Task input
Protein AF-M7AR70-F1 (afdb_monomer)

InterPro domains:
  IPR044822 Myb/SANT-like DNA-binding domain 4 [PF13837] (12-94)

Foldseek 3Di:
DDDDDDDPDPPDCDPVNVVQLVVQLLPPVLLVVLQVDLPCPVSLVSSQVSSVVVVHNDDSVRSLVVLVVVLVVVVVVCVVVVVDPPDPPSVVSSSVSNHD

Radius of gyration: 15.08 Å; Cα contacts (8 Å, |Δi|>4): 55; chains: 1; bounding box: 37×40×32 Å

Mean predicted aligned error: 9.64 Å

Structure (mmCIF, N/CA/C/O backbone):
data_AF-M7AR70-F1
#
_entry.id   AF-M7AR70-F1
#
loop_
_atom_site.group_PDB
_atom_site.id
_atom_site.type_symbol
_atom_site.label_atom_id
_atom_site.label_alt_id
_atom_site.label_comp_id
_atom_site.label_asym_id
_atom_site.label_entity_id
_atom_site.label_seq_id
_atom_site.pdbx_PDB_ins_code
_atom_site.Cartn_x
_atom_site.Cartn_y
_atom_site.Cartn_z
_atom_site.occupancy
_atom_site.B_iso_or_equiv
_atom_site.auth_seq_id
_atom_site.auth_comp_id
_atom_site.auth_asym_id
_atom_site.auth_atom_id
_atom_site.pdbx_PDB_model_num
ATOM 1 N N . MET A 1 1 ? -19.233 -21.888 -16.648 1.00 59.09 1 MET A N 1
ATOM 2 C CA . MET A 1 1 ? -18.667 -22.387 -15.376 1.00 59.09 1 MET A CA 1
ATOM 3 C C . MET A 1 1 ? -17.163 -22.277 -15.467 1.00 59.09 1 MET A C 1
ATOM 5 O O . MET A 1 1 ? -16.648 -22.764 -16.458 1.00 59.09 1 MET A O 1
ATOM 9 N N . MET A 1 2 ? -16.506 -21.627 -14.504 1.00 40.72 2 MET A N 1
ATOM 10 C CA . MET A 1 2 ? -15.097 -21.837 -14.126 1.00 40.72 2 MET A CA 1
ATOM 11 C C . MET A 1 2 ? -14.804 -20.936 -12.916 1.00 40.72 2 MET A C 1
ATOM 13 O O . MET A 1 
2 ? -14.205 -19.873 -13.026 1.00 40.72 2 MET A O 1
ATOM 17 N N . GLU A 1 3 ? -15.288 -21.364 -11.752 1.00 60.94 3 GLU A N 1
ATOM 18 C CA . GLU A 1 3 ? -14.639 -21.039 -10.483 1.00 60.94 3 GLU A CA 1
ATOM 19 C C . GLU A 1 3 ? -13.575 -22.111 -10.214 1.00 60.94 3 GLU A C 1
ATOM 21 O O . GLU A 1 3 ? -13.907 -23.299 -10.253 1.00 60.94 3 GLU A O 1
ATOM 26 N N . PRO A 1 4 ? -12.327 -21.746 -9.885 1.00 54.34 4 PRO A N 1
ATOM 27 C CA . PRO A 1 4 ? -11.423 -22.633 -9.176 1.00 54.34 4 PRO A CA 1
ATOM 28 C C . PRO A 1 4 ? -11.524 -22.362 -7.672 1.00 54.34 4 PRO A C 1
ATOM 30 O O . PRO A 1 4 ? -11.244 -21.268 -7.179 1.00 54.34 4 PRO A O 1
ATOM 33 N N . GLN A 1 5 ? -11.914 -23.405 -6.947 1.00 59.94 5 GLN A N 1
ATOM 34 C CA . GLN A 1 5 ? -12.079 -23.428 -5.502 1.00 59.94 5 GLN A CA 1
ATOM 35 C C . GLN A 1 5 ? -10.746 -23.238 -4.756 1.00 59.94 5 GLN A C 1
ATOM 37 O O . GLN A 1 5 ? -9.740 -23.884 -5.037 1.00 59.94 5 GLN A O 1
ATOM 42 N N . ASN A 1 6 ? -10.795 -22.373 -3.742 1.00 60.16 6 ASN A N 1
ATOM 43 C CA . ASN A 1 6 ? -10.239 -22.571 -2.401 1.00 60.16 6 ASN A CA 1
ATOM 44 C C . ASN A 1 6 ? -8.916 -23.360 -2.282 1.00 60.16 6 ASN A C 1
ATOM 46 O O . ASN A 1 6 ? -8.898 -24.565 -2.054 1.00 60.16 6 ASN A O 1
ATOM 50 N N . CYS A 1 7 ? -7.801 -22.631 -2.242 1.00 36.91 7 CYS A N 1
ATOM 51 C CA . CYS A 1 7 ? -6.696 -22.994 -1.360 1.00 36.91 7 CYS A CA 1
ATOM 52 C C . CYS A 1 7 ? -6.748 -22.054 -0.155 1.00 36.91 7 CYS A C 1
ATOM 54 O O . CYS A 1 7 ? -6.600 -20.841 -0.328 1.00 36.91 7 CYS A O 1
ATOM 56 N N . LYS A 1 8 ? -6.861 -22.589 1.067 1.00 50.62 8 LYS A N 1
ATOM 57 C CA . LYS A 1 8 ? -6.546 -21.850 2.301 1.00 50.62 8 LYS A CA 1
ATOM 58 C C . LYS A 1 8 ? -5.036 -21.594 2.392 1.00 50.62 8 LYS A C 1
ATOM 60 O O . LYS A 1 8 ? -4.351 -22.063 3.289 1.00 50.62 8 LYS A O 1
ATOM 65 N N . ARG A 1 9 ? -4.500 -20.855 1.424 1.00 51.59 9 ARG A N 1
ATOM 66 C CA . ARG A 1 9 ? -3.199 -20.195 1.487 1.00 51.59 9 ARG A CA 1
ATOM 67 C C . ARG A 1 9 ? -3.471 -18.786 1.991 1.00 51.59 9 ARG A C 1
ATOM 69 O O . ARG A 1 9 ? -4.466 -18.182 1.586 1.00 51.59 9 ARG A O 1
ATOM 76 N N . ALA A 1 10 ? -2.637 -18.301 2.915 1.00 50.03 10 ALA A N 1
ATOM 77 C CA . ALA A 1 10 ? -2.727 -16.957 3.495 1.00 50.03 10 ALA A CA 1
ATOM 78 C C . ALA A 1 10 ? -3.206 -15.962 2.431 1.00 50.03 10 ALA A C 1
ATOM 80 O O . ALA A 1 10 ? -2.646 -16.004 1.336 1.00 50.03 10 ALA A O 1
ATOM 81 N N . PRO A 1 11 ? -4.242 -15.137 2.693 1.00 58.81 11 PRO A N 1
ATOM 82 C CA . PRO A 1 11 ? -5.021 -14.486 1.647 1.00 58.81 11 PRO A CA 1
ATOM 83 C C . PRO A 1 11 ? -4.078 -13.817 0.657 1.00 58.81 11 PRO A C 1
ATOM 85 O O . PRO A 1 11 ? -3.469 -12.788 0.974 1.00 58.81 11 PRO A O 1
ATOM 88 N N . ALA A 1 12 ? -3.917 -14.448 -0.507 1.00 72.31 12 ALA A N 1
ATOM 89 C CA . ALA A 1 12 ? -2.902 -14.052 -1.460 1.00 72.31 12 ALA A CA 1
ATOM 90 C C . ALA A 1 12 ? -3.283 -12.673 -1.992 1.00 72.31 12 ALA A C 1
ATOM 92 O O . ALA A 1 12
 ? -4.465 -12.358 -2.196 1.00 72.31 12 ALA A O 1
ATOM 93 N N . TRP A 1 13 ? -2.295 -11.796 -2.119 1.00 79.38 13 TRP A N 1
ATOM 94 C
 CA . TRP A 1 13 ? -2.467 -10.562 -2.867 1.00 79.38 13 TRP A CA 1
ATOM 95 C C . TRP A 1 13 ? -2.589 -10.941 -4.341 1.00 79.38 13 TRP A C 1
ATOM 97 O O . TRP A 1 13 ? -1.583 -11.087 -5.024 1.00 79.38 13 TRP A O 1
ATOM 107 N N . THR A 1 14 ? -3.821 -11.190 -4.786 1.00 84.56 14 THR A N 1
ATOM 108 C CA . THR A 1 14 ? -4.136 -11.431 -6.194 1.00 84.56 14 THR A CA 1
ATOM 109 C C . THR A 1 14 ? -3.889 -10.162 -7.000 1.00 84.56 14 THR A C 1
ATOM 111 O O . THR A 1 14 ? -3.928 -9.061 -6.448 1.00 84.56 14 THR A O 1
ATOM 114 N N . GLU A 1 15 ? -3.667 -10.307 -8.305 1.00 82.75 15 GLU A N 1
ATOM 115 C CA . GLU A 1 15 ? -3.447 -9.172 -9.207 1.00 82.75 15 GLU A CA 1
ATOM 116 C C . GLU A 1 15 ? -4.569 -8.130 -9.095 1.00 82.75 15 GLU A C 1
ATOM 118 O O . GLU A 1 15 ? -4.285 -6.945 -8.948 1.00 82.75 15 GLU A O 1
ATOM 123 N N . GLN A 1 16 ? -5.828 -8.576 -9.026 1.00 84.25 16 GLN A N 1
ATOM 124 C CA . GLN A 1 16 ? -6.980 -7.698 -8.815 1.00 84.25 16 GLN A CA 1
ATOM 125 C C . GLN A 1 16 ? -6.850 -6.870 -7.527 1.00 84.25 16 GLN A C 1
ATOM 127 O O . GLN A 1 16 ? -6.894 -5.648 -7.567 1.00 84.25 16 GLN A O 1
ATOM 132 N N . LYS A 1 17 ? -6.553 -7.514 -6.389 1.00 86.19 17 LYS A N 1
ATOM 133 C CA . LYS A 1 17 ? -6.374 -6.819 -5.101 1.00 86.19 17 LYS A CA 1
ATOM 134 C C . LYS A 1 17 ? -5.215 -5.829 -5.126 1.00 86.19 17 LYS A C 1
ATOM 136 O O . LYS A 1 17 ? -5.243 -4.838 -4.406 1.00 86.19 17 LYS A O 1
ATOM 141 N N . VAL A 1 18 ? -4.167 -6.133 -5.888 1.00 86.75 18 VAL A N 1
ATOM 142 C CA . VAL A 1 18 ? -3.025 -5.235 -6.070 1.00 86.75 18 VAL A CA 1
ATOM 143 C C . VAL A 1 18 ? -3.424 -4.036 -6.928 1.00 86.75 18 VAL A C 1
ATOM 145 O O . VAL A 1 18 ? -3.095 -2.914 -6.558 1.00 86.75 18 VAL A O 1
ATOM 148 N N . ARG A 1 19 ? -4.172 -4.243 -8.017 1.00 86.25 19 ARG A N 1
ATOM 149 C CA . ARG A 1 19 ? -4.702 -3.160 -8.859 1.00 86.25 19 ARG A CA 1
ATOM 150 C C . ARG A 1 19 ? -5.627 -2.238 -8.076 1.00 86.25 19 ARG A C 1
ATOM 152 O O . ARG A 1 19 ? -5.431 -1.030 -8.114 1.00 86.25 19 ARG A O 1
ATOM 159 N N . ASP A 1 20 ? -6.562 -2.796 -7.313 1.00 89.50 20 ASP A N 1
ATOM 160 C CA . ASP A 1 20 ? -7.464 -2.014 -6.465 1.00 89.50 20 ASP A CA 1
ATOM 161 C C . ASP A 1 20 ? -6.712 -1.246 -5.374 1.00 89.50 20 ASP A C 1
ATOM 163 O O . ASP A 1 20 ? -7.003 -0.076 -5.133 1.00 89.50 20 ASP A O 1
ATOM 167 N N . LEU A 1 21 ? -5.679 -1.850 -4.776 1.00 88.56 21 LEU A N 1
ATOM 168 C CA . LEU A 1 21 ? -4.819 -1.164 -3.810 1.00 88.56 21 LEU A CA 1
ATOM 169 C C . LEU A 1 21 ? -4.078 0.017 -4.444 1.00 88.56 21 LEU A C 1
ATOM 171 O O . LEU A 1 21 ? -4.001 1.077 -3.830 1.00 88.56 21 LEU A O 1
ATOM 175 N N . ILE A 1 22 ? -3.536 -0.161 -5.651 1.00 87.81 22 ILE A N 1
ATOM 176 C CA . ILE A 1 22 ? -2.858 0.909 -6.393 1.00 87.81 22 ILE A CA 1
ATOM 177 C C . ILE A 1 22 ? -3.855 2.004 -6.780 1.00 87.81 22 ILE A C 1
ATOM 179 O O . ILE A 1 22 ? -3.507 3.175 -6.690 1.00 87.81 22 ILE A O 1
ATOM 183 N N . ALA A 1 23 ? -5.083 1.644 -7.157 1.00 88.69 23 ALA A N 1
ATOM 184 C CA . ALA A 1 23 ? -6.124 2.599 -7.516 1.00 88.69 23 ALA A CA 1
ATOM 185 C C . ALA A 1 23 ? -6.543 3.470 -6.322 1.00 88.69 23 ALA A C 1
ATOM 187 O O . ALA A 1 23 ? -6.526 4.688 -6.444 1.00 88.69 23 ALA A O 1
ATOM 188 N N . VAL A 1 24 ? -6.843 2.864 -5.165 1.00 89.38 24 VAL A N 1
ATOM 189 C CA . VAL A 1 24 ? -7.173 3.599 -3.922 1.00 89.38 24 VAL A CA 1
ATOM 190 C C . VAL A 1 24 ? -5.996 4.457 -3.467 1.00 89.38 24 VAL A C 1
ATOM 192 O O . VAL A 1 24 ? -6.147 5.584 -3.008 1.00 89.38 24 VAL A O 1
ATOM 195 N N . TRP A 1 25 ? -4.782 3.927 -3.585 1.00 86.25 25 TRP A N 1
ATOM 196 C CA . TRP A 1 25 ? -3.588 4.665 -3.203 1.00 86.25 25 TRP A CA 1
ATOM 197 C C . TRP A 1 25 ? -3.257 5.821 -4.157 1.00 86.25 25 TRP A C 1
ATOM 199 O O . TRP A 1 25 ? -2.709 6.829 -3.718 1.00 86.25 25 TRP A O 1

How to complete this task
What you write should match, character for character, the lines from the one with "ATOM 177 C C" to the end of the data, both included.

Result of this exercise
ATOM 177 C C . ILE A 1 22 ? -3.855 2.004 -6.780 1.00 87.81 22 ILE A C 1
ATOM 179 O O . ILE A 1 22 ? -3.507 3.175 -6.690 1.00 87.81 22 ILE A O 1
ATOM 183 N N . ALA A 1 23 ? -5.083 1.644 -7.157 1.00 88.69 23 ALA A N 1
ATOM 184 C CA . ALA A 1 23 ? -6.124 2.599 -7.516 1.00 88.69 23 ALA A CA 1
ATOM 185 C C . ALA A 1 23 ? -6.543 3.470 -6.322 1.00 88.69 23 ALA A C 1
ATOM 187 O O . ALA A 1 23 ? -6.526 4.688 -6.444 1.00 88.69 23 ALA A O 1
ATOM 188 N N . VAL A 1 24 ? -6.843 2.864 -5.165 1.00 89.38 24 VAL A N 1
ATOM 189 C CA . VAL A 1 24 ? -7.173 3.599 -3.922 1.00 89.38 24 VAL A CA 1
ATOM 190 C C . VAL A 1 24 ? -5.996 4.457 -3.467 1.00 89.38 24 VAL A C 1
ATOM 192 O O . VAL A 1 24 ? -6.147 5.584 -3.008 1.00 89.38 24 VAL A O 1
ATOM 195 N N . TRP A 1 25 ? -4.782 3.927 -3.585 1.00 86.25 25 TRP A N 1
ATOM 196 C CA . TRP A 1 25 ? -3.588 4.665 -3.203 1.00 86.25 25 TRP A CA 1
ATOM 197 C C . TRP A 1 25 ? -3.257 5.821 -4.157 1.00 86.25 25 TRP A C 1
ATOM 199 O O . TRP A 1 25 ? -2.709 6.829 -3.718 1.00 86.25 25 TRP A O 1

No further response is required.